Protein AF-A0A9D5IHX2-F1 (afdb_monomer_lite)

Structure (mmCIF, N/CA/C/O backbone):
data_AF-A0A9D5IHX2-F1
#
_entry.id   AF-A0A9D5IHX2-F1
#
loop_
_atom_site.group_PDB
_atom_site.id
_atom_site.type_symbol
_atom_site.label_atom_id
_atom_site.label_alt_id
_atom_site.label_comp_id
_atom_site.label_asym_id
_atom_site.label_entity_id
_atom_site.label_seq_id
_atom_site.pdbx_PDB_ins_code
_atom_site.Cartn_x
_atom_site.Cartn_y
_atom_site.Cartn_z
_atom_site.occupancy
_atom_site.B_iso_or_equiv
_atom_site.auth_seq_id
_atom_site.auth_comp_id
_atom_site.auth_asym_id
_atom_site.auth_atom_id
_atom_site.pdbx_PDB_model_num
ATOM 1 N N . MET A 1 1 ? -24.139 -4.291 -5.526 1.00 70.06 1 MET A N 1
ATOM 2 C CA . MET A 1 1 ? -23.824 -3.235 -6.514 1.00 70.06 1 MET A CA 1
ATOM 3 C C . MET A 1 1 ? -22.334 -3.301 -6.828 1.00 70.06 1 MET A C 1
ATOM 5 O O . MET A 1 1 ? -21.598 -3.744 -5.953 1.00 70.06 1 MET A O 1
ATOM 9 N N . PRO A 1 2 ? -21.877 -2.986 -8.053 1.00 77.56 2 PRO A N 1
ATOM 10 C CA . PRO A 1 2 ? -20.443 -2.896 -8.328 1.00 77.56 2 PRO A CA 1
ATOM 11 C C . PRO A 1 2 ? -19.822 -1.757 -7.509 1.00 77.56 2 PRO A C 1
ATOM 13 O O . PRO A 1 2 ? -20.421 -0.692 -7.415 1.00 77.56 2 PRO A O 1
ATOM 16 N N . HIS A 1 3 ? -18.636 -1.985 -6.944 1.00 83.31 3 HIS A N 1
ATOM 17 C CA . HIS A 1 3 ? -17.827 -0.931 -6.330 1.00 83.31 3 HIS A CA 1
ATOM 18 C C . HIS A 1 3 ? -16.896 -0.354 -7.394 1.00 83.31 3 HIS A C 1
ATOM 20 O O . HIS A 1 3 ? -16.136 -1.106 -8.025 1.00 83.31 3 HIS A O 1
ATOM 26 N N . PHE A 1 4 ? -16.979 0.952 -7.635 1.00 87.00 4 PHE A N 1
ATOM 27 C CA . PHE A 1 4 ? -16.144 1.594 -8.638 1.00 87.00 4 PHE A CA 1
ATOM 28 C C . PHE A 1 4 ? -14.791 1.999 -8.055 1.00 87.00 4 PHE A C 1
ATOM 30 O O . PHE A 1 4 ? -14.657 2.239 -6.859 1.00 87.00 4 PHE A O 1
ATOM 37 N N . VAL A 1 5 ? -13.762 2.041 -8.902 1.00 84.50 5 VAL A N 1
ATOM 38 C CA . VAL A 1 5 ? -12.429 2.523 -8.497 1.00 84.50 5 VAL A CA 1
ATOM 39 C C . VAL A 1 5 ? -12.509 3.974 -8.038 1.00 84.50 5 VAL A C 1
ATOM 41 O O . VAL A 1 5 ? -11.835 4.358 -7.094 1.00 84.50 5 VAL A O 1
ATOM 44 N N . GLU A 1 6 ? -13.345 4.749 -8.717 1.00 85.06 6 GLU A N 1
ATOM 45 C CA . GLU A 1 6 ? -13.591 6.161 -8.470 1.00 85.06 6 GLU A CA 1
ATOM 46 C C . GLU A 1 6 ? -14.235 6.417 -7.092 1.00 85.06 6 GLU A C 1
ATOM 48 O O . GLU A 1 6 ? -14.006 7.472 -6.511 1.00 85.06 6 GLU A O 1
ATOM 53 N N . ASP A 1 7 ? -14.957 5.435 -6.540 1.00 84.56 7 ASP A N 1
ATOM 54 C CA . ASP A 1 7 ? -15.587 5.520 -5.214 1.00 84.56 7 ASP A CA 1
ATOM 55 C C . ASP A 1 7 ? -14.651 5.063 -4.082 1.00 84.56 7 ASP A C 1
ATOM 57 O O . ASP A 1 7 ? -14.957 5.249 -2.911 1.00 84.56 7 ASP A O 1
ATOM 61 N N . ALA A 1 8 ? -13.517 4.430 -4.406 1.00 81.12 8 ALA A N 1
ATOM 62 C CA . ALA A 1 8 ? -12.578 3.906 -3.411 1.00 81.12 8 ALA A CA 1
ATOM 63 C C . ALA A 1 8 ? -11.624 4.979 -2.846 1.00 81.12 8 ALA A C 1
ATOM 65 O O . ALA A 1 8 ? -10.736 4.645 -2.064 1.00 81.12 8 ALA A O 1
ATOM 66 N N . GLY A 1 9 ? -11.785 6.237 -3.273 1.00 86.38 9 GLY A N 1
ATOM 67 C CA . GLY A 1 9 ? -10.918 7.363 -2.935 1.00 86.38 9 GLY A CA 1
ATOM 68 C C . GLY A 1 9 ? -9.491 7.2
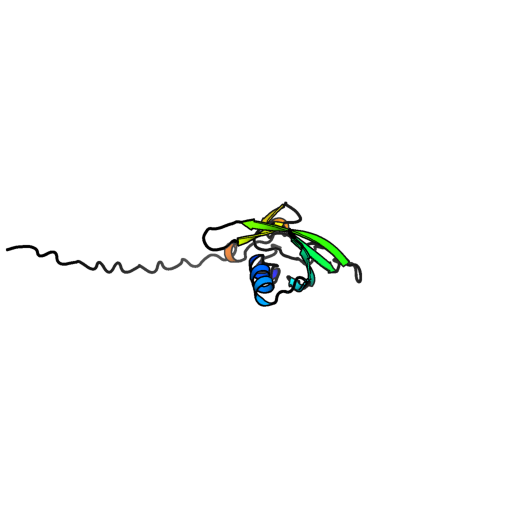30 -3.475 1.00 86.38 9 GLY A C 1
ATOM 69 O O . GLY A 1 9 ? -9.216 6.457 -4.402 1.00 86.38 9 GLY A O 1
ATOM 70 N N . ASP A 1 10 ? -8.578 8.024 -2.913 1.00 89.62 10 ASP A N 1
ATOM 71 C CA . ASP A 1 10 ? -7.197 8.084 -3.388 1.00 89.62 10 ASP A CA 1
ATOM 72 C C . ASP A 1 10 ? -6.427 6.806 -3.013 1.00 89.62 10 ASP A C 1
ATOM 74 O O . ASP A 1 10 ? -6.374 6.432 -1.839 1.00 89.62 10 ASP A O 1
ATOM 78 N N . PRO A 1 11 ? -5.811 6.103 -3.982 1.00 91.44 11 PRO A N 1
ATOM 79 C CA . PRO A 1 11 ? -5.038 4.910 -3.688 1.00 91.44 11 PRO A CA 1
ATOM 80 C C . PRO A 1 11 ? -3.633 5.240 -3.193 1.00 91.44 11 PRO A C 1
ATOM 82 O O . PRO A 1 11 ? -2.990 6.206 -3.612 1.00 91.44 11 PRO A O 1
ATOM 85 N N . LEU A 1 12 ? -3.062 4.298 -2.449 1.00 88.94 12 LEU A N 1
ATOM 86 C CA . LEU A 1 12 ? -1.644 4.289 -2.141 1.00 88.94 12 LEU A CA 1
ATOM 87 C C . LEU A 1 12 ? -0.832 3.906 -3.390 1.00 88.94 12 LEU A C 1
ATOM 89 O O . LEU A 1 12 ? -0.613 2.728 -3.698 1.00 88.94 12 LEU A O 1
ATOM 93 N N . SER A 1 13 ? -0.360 4.922 -4.106 1.00 88.88 13 SER A N 1
ATOM 94 C CA . SER A 1 13 ? 0.371 4.769 -5.367 1.00 88.88 13 SER A CA 1
ATOM 95 C C . SER A 1 13 ? 1.879 4.586 -5.141 1.00 88.88 13 SER A C 1
ATOM 97 O O . SER A 1 13 ? 2.518 5.351 -4.418 1.00 88.88 13 SER A O 1
ATOM 99 N N . ALA A 1 14 ? 2.513 3.627 -5.817 1.00 81.81 14 ALA A N 1
ATOM 100 C CA . ALA A 1 14 ? 3.959 3.386 -5.696 1.00 81.81 14 ALA A CA 1
ATOM 101 C C . ALA A 1 14 ? 4.797 4.565 -6.233 1.00 81.81 14 ALA A C 1
ATOM 103 O O . ALA A 1 14 ? 5.869 4.900 -5.710 1.00 81.81 14 ALA A O 1
ATOM 104 N N . GLY A 1 15 ? 4.277 5.251 -7.256 1.00 78.62 15 GLY A N 1
ATOM 105 C CA . GLY A 1 15 ? 4.861 6.484 -7.785 1.00 78.62 15 GLY A CA 1
ATOM 106 C C . GLY A 1 15 ? 4.825 7.657 -6.796 1.00 78.62 15 GLY A C 1
ATOM 107 O O . GLY A 1 15 ? 5.740 8.481 -6.801 1.00 78.62 15 GLY A O 1
ATOM 108 N N . TRP A 1 16 ? 3.823 7.717 -5.914 1.00 81.38 16 TRP A N 1
ATOM 109 C CA . TRP A 1 16 ? 3.716 8.752 -4.879 1.00 81.38 16 TRP A CA 1
ATOM 110 C C . TRP A 1 16 ? 4.833 8.613 -3.836 1.00 81.38 16 TRP A C 1
ATOM 112 O O . TRP A 1 16 ? 5.539 9.588 -3.563 1.00 81.38 16 TRP A O 1
ATOM 122 N N . LEU A 1 17 ? 5.095 7.388 -3.359 1.00 72.38 17 LEU A N 1
ATOM 123 C CA . LEU A 1 17 ? 6.147 7.135 -2.366 1.00 72.38 17 LEU A CA 1
ATOM 124 C C . LEU A 1 17 ? 7.520 7.540 -2.924 1.00 72.38 17 LEU A C 1
ATOM 126 O O . LEU A 1 17 ? 8.337 8.154 -2.239 1.00 72.38 17 LEU A O 1
ATOM 130 N N . SER A 1 18 ? 7.740 7.266 -4.213 1.00 67.75 18 SER A N 1
ATOM 131 C CA . SER A 1 18 ? 8.966 7.645 -4.919 1.00 67.75 18 SER A CA 1
ATOM 132 C C . SER A 1 18 ? 9.223 9.152 -4.899 1.00 67.75 18 SER A C 1
ATOM 134 O O . SER A 1 18 ? 10.364 9.562 -4.713 1.00 67.75 18 SER A O 1
ATOM 136 N N . ARG A 1 19 ? 8.181 9.979 -5.061 1.00 68.25 19 ARG A N 1
ATOM 137 C CA . ARG A 1 19 ? 8.312 11.444 -5.029 1.00 68.25 19 ARG A CA 1
ATOM 138 C C . ARG A 1 19 ? 8.560 11.959 -3.612 1.00 68.25 19 ARG A C 1
ATOM 140 O O . ARG A 1 19 ? 9.392 12.842 -3.431 1.00 68.25 19 ARG A O 1
ATOM 147 N N . ARG A 1 20 ? 7.879 11.396 -2.607 1.00 68.56 20 ARG A N 1
ATOM 148 C CA . ARG A 1 20 ? 7.996 11.846 -1.208 1.00 68.56 20 ARG A CA 1
ATOM 149 C C . ARG A 1 20 ? 9.356 11.530 -0.590 1.00 68.56 20 ARG A C 1
ATOM 151 O O . ARG A 1 20 ? 9.946 12.414 0.029 1.00 68.56 20 ARG A O 1
ATOM 158 N N . ILE A 1 21 ? 9.876 10.318 -0.798 1.00 68.62 21 ILE A N 1
ATOM 159 C CA . ILE A 1 21 ? 11.202 9.928 -0.287 1.00 68.62 21 ILE A CA 1
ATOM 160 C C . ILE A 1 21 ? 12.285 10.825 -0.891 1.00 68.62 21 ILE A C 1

───

Reproduce exactly the lines from the one with "ATOM 137 C CA" through the last line of the entries, keeping both of those lines and nothing else.

ATOM 137 C CA . ARG A 1 19 ? 8.312 11.444 -5.029 1.00 68.25 19 ARG A CA 1
ATOM 138 C C . ARG A 1 19 ? 8.560 11.959 -3.612 1.00 68.25 19 ARG A C 1
ATOM 140 O O . ARG A 1 19 ? 9.392 12.842 -3.431 1.00 68.25 19 ARG A O 1
ATOM 147 N N . ARG A 1 20 ? 7.879 11.396 -2.607 1.00 68.56 20 ARG A N 1
ATOM 148 C CA . ARG A 1 20 ? 7.996 11.846 -1.208 1.00 68.56 20 ARG A CA 1
ATOM 149 C C . ARG A 1 20 ? 9.356 11.530 -0.590 1.00 68.56 20 ARG A C 1
ATOM 151 O O . ARG A 1 20 ? 9.946 12.414 0.029 1.00 68.56 20 ARG A O 1
ATOM 158 N N . ILE A 1 21 ? 9.876 10.318 -0.798 1.00 68.62 21 ILE A N 1
ATOM 159 C CA . ILE A 1 21 ? 11.202 9.928 -0.287 1.00 68.62 21 ILE A CA 1
ATOM 160 C C . ILE A 1 21 ? 12.285 10.825 -0.891 1.00 68.62 21 ILE A C 1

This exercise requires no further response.